Yes, during the Carboniferous period the oxygen concentration was around 1/3 of the atmosphere (today it’s about 20%). It’s the reason giant invertebrates like dragonflies with three-foot wingspans and meter-long scorpions were able to grow so large. The way oxygen is diffused in invertebrates puts an upper limit on their size, and if you could transport one of these animals to modern times they likely wouldn’t be able to survive in today’s atmosphere.
Although lower for much of the Mesozoic, oxygen levels spiked in the late Cretaceous. Some online sources say up to 32-35%. Here’s a graph:
edit: on the graph, the late Cretaceous/end of the dinosaurs period (65 million years ago) should be about 35% of the way from the “100 million years ago” mark to today – right where the curve peaks.
Modern impact hypotheses generally mention worldwide firestorms caused by impact heat and by masses of superheated material falling back through the atmosphere around the world, and made more intense by the higher oxygen concentration.
They did for launch, but the in-flight atmosphere was 100% oxygen. See Wikipedia: http://en.wikipedia.org/wiki/Apollo_1#Remains_of_CM-012
I just wanted to point out that there is no such thing as a ‘brontosaurus’. I’m pretty sure the OP meant a Apatosaurus (probably spelled that wrong), or maybe one of the other sauropida.

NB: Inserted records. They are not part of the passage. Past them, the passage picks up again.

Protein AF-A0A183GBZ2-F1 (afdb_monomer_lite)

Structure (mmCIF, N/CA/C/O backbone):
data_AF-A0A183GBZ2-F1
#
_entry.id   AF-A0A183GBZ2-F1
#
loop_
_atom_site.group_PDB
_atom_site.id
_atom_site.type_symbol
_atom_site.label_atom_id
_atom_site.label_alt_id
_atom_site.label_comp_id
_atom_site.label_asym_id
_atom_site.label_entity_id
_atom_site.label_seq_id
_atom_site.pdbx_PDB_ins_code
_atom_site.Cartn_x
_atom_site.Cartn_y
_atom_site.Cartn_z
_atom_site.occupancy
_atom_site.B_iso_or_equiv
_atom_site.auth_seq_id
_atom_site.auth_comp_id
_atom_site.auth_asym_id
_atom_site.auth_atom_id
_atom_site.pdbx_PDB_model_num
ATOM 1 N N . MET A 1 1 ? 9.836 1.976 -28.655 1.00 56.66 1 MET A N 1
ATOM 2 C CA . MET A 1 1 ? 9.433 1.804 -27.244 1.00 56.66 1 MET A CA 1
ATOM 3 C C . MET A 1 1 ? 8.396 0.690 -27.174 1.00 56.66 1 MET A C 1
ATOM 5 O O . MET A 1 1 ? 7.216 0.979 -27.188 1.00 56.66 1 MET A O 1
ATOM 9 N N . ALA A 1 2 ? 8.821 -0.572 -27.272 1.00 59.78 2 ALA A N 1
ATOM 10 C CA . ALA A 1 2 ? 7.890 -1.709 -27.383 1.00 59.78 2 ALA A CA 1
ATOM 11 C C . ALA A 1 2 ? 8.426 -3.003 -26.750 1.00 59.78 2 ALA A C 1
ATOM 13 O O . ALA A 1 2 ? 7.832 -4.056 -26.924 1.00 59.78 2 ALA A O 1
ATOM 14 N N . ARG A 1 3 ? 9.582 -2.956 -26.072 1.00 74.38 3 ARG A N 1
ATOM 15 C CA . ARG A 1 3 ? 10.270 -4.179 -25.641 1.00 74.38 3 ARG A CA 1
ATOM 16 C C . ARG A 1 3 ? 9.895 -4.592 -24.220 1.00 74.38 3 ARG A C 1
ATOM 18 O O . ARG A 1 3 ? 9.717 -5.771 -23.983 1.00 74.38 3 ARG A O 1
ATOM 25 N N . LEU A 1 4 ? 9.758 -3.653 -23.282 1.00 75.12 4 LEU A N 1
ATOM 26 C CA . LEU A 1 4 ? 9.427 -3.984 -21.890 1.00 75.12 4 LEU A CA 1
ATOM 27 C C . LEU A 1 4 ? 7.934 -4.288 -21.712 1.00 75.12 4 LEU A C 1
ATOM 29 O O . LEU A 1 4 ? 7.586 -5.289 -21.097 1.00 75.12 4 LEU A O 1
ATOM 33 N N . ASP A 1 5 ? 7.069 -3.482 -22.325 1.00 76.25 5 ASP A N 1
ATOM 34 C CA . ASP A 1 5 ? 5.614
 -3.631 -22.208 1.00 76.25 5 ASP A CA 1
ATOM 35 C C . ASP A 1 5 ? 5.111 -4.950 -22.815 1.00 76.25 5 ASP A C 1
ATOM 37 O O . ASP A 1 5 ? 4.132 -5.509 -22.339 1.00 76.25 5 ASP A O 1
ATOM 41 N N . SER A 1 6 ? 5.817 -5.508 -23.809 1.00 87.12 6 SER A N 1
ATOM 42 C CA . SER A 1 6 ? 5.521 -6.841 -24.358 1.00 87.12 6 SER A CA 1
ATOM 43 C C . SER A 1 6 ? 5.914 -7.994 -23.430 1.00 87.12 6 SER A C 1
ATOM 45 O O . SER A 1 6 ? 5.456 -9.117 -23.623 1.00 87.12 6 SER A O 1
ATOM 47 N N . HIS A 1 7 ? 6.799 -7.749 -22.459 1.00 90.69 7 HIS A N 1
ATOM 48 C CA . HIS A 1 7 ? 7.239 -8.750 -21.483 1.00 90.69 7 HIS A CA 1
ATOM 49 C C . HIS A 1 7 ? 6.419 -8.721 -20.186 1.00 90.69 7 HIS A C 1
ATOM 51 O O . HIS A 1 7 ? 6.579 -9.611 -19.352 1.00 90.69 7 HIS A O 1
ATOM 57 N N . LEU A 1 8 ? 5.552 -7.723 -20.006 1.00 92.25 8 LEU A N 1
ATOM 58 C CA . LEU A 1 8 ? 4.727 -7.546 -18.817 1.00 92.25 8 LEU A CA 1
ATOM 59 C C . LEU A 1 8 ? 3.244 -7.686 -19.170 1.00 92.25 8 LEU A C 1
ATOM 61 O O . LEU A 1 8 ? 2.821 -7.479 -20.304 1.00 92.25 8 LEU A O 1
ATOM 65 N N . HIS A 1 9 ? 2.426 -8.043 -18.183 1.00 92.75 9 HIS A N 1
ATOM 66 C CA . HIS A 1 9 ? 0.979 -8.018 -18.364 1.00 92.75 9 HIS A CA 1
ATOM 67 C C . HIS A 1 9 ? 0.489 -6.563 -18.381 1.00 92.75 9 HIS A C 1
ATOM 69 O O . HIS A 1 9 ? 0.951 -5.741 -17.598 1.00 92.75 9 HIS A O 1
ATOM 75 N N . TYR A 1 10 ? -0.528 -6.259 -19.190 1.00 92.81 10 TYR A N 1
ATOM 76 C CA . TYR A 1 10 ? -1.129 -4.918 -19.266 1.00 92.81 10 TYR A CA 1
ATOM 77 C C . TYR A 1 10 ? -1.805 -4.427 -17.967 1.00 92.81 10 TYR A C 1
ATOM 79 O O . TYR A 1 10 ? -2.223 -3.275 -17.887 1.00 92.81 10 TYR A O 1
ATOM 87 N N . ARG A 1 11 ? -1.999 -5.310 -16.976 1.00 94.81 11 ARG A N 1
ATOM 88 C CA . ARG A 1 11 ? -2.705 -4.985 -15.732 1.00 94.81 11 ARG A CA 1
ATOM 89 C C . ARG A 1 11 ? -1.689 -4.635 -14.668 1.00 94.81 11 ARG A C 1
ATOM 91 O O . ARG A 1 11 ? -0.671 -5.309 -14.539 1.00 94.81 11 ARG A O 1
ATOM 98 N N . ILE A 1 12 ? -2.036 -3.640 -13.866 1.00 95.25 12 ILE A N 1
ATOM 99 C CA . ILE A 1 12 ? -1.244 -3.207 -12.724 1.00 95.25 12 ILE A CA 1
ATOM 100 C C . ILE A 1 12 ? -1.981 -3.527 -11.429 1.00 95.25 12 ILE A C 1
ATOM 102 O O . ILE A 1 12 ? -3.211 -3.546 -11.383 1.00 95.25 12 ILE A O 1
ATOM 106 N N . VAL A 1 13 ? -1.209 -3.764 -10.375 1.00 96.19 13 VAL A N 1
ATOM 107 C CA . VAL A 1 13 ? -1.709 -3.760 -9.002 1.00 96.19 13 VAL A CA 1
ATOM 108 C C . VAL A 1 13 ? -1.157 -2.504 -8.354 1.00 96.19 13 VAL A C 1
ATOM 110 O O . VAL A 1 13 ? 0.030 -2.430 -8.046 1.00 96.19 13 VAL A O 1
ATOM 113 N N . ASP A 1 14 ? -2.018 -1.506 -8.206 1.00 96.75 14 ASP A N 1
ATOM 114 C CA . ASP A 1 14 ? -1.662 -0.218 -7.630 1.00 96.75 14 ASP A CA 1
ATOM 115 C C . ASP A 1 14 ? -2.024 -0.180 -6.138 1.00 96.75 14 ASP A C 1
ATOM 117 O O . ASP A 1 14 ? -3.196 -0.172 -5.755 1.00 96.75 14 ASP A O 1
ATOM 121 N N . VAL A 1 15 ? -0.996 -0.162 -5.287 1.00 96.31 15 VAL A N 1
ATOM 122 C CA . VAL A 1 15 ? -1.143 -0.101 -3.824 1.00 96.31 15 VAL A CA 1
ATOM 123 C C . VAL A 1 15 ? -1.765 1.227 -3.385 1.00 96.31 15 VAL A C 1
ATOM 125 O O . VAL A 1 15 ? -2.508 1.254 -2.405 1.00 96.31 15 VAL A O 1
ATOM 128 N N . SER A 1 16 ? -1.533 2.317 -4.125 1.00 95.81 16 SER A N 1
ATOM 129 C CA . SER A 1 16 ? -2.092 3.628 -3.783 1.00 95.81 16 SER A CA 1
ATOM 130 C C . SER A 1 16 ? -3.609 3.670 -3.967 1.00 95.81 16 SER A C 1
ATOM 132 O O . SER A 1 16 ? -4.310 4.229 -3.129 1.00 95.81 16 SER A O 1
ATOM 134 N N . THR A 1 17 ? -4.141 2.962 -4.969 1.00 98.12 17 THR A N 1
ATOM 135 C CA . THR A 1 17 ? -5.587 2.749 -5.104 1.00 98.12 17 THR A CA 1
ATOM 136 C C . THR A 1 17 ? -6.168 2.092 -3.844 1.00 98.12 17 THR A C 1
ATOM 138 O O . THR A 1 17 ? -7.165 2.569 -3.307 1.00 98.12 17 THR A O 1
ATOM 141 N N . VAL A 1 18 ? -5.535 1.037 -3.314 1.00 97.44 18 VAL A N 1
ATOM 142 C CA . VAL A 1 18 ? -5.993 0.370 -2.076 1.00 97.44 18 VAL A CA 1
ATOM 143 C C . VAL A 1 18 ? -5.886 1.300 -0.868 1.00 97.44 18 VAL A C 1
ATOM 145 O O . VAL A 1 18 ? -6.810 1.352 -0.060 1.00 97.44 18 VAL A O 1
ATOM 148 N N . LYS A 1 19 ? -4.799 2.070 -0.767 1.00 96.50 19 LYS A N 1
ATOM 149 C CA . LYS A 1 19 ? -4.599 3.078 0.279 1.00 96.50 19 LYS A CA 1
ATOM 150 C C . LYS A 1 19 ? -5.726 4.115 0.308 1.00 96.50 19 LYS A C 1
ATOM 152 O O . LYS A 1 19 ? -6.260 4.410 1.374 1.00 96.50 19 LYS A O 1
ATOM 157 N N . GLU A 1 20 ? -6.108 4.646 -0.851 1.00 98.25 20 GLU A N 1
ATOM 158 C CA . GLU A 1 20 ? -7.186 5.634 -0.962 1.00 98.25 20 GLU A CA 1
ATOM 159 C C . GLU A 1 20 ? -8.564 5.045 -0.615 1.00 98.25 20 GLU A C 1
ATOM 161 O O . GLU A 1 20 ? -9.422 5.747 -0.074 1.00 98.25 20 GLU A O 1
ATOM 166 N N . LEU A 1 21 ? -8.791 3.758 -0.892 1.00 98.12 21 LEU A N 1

As to the actual question, no idea.
-XT
And there’s also no such thing as a “dog”; people using that word probably mean Canis familiaris.
However, ‘dog’ has not been superseded by a more precise term. ‘Brontosaurus’ has been, even if it’s still in popular use.

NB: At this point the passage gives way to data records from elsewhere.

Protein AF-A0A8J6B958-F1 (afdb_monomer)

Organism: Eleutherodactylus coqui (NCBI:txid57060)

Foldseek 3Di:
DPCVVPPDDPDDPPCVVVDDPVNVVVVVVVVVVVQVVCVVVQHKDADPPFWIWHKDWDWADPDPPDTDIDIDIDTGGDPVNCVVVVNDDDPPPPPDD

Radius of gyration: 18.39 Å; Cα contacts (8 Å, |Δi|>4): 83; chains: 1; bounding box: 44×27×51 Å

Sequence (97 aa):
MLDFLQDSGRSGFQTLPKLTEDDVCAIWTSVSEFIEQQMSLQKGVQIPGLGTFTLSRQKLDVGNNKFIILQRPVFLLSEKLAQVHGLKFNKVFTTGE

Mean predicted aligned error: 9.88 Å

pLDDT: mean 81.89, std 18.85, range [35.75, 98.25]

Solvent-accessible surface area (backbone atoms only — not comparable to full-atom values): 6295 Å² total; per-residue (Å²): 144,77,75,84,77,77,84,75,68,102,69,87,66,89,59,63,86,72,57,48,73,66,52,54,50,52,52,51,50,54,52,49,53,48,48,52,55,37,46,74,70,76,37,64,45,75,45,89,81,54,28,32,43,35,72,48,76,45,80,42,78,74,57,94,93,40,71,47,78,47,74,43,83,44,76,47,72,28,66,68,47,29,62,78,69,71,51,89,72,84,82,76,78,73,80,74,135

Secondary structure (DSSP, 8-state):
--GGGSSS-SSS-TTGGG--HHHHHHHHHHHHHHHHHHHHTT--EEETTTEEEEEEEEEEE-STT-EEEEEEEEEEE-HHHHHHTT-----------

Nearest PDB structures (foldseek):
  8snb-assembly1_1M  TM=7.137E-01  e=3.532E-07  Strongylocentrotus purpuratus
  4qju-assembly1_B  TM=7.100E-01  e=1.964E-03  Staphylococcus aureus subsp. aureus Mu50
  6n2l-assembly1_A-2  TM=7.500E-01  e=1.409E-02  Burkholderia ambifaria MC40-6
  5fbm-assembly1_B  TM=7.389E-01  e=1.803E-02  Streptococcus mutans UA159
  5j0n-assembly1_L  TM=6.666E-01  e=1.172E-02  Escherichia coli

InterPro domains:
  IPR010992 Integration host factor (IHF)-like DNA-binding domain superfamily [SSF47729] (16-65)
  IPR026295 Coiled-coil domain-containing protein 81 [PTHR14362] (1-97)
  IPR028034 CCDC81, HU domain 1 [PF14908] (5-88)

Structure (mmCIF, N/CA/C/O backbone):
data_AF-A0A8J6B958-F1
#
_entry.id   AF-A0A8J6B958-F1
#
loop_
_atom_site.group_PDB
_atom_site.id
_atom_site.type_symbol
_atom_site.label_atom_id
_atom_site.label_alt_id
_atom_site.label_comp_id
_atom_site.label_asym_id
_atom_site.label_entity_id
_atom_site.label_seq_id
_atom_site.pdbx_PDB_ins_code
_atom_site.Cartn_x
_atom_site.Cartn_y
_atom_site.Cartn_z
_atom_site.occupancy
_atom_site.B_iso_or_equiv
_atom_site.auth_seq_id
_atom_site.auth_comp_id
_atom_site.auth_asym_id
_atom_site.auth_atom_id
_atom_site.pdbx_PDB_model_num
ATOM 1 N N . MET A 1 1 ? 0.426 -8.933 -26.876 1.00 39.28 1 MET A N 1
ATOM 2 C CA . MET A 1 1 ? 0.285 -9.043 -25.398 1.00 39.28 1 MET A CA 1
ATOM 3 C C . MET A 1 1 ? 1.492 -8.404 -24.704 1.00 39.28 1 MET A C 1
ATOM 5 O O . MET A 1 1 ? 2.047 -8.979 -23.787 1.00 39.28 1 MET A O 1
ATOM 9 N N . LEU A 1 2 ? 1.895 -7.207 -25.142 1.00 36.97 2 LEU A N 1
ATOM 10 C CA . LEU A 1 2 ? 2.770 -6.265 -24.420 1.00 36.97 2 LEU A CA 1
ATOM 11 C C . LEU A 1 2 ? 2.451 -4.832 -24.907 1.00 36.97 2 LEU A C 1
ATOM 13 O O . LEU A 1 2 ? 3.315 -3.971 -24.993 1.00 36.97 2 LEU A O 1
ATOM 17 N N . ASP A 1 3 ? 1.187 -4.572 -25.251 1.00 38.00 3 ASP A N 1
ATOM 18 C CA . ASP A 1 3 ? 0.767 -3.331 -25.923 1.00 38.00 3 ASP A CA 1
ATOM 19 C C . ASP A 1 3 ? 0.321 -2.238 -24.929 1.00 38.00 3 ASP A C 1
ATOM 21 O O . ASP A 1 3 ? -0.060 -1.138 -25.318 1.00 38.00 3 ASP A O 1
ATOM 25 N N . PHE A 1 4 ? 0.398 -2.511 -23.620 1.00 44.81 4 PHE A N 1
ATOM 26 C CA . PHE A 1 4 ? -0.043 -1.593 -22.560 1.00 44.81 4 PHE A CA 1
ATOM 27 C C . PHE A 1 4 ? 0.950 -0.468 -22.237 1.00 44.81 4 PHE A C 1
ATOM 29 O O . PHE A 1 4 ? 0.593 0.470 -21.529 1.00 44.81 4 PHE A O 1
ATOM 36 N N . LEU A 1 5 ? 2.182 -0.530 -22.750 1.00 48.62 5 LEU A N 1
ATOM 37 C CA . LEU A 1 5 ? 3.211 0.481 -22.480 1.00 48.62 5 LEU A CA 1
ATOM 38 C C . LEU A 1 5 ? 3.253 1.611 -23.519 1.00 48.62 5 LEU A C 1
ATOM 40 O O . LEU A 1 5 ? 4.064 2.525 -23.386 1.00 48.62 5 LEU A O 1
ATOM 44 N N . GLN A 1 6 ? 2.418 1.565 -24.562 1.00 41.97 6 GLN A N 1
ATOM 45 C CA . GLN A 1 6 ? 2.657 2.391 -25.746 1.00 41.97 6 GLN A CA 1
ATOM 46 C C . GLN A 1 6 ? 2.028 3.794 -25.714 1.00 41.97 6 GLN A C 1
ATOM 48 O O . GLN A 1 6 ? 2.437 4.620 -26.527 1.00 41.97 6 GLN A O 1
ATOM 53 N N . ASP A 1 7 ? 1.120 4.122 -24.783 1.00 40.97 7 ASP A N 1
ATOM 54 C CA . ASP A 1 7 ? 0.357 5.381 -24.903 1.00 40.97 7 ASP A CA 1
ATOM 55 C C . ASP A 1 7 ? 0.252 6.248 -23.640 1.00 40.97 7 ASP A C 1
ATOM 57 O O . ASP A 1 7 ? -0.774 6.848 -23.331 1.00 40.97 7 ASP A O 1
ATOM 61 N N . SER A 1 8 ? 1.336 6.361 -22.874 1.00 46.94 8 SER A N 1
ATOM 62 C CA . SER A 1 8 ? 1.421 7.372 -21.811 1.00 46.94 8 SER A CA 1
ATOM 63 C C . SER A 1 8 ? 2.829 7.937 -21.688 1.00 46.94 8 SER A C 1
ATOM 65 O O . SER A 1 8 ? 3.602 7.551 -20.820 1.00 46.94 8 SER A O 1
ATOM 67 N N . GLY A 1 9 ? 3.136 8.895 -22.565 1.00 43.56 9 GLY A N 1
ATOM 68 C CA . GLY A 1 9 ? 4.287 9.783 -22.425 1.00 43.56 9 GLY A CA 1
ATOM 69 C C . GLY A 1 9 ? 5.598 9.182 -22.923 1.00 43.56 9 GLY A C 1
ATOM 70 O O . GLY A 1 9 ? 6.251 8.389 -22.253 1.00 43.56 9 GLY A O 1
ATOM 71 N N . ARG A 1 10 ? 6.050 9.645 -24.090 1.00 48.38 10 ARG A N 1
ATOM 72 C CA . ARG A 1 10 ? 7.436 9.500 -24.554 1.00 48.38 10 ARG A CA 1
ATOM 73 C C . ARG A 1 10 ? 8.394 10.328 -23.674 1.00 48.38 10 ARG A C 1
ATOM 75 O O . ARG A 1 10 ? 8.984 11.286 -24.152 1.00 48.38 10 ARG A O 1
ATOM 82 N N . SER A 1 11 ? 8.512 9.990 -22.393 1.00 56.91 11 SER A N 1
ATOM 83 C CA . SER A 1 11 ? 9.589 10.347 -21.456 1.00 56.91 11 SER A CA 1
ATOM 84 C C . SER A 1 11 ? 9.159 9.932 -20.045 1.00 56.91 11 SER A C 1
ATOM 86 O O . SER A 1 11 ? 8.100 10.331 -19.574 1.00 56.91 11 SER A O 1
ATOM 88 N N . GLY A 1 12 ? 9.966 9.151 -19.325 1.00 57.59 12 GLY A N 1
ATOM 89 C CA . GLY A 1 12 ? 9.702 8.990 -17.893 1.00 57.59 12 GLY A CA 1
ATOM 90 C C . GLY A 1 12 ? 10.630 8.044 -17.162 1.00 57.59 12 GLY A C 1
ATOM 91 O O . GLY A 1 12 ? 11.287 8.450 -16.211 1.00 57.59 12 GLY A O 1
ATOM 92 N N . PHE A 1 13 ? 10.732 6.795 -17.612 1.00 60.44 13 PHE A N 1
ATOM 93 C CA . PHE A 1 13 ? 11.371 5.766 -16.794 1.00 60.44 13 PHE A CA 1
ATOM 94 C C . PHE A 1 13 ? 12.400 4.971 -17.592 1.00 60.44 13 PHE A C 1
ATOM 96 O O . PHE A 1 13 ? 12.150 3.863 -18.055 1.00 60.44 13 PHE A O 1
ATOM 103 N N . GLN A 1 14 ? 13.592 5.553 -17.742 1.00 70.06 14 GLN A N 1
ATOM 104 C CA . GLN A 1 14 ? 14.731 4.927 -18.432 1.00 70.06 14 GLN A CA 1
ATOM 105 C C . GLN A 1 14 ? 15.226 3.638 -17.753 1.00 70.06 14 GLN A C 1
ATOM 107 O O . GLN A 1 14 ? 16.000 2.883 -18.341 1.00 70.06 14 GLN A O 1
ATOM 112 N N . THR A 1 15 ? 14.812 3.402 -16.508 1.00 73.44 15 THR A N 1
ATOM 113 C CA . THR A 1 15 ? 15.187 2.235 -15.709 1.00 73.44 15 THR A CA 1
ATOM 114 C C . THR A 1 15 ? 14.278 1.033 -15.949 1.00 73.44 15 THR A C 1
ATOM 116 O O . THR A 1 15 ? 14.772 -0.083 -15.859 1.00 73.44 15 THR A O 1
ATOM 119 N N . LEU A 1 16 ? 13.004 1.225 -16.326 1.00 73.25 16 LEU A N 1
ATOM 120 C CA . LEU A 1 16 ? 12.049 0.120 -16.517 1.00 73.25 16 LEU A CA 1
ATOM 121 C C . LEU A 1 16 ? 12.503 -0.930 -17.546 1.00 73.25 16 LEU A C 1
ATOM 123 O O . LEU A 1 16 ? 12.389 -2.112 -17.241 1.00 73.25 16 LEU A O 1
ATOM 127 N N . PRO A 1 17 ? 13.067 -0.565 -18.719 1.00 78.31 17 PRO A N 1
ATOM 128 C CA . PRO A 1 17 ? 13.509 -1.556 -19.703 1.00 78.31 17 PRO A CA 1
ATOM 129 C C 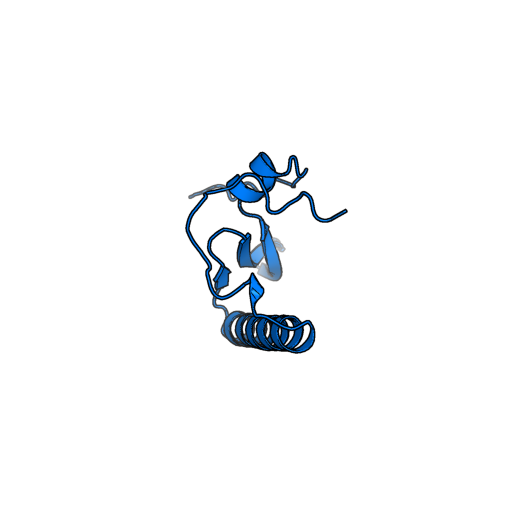. PRO A 1 17 ? 14.706 -2.400 -19.247 1.00 78.31 17 PRO A C 1
ATOM 131 O O . PRO A 1 17 ? 15.066 -3.353 -19.929 1.00 78.31 17 PRO A O 1
ATOM 134 N N . LYS A 1 18 ? 15.373 -2.011 -18.152 1.00 86.31 18 LYS A N 1
ATOM 135 C CA . LYS A 1 18 ? 16.567 -2.681 -17.622 1.00 86.31 18 LYS A CA 1
ATOM 136 C C . LYS A 1 18 ? 16.256 -3.610 -16.451 1.00 86.31 18 LYS A C 1
ATOM 138 O O . LYS A 1 18 ? 17.172 -4.272 -15.979 1.00 86.31 18 LYS A O 1
ATOM 143 N N . LEU A 1 19 ? 15.015 -3.617 -15.964 1.00 89.69 19 LEU A N 1
ATOM 144 C CA . LEU A 1 19 ? 14.622 -4.449 -14.835 1.00 89.69 19 LEU A CA 1
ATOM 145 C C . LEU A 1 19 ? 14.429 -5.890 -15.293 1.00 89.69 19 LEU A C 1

In any case, since I had a friend of mine who specializes in this sort of thing bust my chops about it, I thought I’d share. Disregard, since it really doesn’t have much bearing on the actual question.
-XT
Well their is since everyone knows what you are talking about. The first Apatosaurus they found was so incomplete that when they found a full one of the same species and a lot bigger they thought it was different and named it Brontosaurs, Apatosaurus is correct since it was named first, they just had a young one. We have different names for young/old animals now.
The problem wouldn’t be the air. The problem would be modern viruses.
Is this right? I was under the impression that haemoglobin in the blood would bind more readily with CO2 than it would with Oxygen, so higher levels of CO2 in the atmosphere would reduce the oxygen in the blood. Isn’t this why space shuttles have CO2 scrubbers in them to keep the CO2 levels down? I thought if you had an ‘air’ mix of say 80% Oxygen and 20% CO2 it would be unbreathable as the haemoglobin would ignore the Oxygen (essentially).
His chop-busting was inappropriate, if he does, indeed, specialize in such things. Brontosaurus is still very much attached to Apatosaurus - they are different names for the same creature, with the latter having priority (and thus being the “official” name in scientific circles). There is nothing more or less “precise” about one name vs the other. It is absolutely false, however, that “there is no such thing as a ‘brontosaurus’”.
And really, if you’re going to bust chops over “brontosaurus”, you should also bust chops over “T-Rex”, since that’s wrong, too - it should properly be T. rex.